## Task to complete
Using the entries below, quote exactly the span of lines that begins with the line containing "ATOM 111 O O" and ends with the final line.

[Stored items]
=== Begin Enclosure ===

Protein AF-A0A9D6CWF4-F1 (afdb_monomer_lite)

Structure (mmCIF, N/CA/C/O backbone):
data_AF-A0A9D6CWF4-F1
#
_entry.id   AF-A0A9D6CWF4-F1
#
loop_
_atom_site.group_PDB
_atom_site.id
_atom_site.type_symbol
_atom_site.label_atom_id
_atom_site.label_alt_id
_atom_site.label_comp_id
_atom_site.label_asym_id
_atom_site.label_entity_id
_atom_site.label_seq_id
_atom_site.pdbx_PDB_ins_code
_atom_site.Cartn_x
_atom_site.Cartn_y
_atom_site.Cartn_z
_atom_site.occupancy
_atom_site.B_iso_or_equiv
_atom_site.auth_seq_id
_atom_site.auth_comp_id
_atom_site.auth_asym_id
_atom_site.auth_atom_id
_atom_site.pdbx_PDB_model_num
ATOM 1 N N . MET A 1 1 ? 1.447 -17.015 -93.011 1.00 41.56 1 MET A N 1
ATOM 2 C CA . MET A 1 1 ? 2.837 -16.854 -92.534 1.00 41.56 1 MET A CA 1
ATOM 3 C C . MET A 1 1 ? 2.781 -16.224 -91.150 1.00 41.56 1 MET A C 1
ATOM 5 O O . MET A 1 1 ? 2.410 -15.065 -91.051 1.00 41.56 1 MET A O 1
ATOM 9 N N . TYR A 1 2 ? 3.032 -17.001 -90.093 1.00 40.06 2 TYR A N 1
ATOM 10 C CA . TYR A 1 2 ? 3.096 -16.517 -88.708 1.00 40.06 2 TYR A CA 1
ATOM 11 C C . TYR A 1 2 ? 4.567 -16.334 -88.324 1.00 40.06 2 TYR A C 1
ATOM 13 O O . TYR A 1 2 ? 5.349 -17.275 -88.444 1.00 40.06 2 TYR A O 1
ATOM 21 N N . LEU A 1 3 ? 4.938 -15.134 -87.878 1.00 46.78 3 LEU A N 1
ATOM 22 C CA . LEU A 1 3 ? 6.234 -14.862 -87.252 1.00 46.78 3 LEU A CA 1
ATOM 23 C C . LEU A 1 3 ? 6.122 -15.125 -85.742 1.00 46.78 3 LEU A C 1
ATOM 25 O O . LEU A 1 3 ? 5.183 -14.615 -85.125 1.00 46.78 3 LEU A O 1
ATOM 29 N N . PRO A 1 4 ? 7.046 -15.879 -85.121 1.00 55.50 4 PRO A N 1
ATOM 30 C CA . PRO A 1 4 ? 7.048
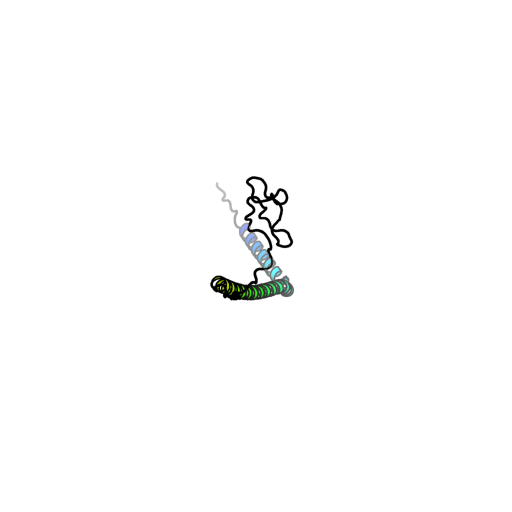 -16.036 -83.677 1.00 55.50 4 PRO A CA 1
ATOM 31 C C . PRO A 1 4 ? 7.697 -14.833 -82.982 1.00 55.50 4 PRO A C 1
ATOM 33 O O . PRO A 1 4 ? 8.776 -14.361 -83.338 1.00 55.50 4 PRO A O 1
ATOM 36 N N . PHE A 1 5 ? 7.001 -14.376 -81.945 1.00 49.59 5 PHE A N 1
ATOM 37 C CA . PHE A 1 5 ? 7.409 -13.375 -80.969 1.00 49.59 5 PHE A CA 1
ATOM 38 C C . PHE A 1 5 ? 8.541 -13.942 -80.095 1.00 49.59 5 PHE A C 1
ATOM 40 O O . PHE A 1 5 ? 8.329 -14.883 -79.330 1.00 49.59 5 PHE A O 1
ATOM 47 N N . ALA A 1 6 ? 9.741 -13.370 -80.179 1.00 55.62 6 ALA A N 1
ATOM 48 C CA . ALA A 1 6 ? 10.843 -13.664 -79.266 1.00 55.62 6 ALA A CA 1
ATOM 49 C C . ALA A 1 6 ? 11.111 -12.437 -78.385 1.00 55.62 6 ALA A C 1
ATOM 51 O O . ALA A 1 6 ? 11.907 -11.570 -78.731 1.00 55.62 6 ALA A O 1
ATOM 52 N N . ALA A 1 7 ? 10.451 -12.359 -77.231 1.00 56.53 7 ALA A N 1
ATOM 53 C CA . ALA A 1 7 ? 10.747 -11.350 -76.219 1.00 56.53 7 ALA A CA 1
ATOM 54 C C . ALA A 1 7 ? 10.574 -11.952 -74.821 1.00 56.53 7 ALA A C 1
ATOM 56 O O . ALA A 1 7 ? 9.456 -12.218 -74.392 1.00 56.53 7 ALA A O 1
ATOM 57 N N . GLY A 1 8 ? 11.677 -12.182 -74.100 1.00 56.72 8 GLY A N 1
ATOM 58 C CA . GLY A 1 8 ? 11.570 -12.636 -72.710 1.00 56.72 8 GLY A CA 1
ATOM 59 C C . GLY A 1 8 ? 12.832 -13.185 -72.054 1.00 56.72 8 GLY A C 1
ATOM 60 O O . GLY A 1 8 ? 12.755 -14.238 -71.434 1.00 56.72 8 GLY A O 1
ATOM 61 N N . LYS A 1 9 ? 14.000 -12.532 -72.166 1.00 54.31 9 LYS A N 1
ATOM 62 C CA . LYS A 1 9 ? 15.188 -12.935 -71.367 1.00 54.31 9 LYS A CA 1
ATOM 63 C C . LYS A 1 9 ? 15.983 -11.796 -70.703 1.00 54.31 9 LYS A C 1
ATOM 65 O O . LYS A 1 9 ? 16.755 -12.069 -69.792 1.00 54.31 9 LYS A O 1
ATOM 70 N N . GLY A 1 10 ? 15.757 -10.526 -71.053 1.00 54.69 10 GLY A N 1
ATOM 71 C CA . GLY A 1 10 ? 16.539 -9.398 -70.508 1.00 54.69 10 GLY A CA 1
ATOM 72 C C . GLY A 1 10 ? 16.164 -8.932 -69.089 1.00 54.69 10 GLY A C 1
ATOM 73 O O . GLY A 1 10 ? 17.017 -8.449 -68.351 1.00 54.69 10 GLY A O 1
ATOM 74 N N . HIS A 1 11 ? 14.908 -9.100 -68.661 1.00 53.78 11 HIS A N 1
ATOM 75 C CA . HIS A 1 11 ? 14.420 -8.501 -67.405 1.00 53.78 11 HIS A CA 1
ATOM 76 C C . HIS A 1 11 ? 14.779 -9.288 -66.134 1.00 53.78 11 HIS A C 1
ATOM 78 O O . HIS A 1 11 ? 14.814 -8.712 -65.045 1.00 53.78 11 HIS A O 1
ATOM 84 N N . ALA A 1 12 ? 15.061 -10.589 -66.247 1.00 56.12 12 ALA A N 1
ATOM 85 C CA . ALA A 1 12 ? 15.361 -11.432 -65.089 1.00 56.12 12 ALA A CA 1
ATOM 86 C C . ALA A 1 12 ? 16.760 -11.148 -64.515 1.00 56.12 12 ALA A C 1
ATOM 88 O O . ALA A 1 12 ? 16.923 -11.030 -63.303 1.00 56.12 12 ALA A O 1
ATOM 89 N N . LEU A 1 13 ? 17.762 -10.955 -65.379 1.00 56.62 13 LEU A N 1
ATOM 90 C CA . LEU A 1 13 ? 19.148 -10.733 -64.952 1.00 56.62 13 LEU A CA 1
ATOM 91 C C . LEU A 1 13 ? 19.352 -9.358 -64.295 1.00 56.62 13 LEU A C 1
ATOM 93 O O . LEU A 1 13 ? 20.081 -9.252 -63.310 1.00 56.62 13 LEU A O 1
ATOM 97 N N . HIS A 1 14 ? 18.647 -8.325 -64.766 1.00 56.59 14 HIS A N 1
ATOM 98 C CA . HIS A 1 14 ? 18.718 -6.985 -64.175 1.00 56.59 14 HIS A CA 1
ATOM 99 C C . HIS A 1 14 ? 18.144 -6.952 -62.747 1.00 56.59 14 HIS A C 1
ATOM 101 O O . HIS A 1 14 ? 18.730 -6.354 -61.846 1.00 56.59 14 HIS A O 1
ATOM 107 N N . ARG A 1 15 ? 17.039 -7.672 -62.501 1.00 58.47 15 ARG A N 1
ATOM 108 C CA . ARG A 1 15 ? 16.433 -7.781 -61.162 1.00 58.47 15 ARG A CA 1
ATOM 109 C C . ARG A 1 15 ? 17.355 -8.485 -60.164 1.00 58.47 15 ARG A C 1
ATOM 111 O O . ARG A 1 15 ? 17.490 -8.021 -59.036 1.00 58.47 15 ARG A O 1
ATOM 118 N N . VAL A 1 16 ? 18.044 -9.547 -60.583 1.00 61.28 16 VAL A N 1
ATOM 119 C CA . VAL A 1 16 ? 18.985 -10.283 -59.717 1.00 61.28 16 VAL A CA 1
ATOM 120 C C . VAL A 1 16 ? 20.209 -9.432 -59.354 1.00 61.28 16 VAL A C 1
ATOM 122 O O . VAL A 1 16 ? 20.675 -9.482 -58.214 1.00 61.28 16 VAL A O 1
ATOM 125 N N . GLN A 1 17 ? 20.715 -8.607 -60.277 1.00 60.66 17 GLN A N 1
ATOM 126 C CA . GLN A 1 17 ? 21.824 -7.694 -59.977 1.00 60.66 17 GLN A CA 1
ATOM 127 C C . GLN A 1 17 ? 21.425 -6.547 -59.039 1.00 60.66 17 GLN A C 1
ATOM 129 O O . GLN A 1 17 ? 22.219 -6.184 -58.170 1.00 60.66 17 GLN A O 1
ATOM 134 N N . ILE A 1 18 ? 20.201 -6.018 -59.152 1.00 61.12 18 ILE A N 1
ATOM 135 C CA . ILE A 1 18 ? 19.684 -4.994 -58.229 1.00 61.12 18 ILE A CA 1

=== End Enclosure ===

## Completed exercise
ATOM 111 O O . ARG A 1 15 ? 17.490 -8.021 -59.036 1.00 58.47 15 ARG A O 1
ATOM 118 N N . VAL A 1 16 ? 18.044 -9.547 -60.583 1.00 61.28 16 VAL A N 1
ATOM 119 C CA . VAL A 1 16 ? 18.985 -10.283 -59.717 1.00 61.28 16 VAL A CA 1
ATOM 120 C C . VAL A 1 16 ? 20.209 -9.432 -59.354 1.00 61.28 16 VAL A C 1
ATOM 122 O O . VAL A 1 16 ? 20.675 -9.482 -58.214 1.00 61.28 16 VAL A O 1
ATOM 125 N N . GLN A 1 17 ? 20.715 -8.607 -60.277 1.00 60.66 17 GLN A N 1
ATOM 126 C CA . GLN A 1 17 ? 21.824 -7.694 -59.977 1.00 60.66 17 GLN A CA 1
ATOM 127 C C . GLN A 1 17 ? 21.425 -6.547 -59.039 1.00 60.66 17 GLN A C 1
ATOM 129 O O . GLN A 1 17 ? 22.219 -6.184 -58.170 1.00 60.66 17 GLN A O 1
ATOM 134 N N . ILE A 1 18 ? 20.201 -6.018 -59.152 1.00 61.12 18 ILE A N 1
ATOM 135 C CA . ILE A 1 18 ? 19.684 -4.994 -58.229 1.00 61.12 18 ILE A CA 1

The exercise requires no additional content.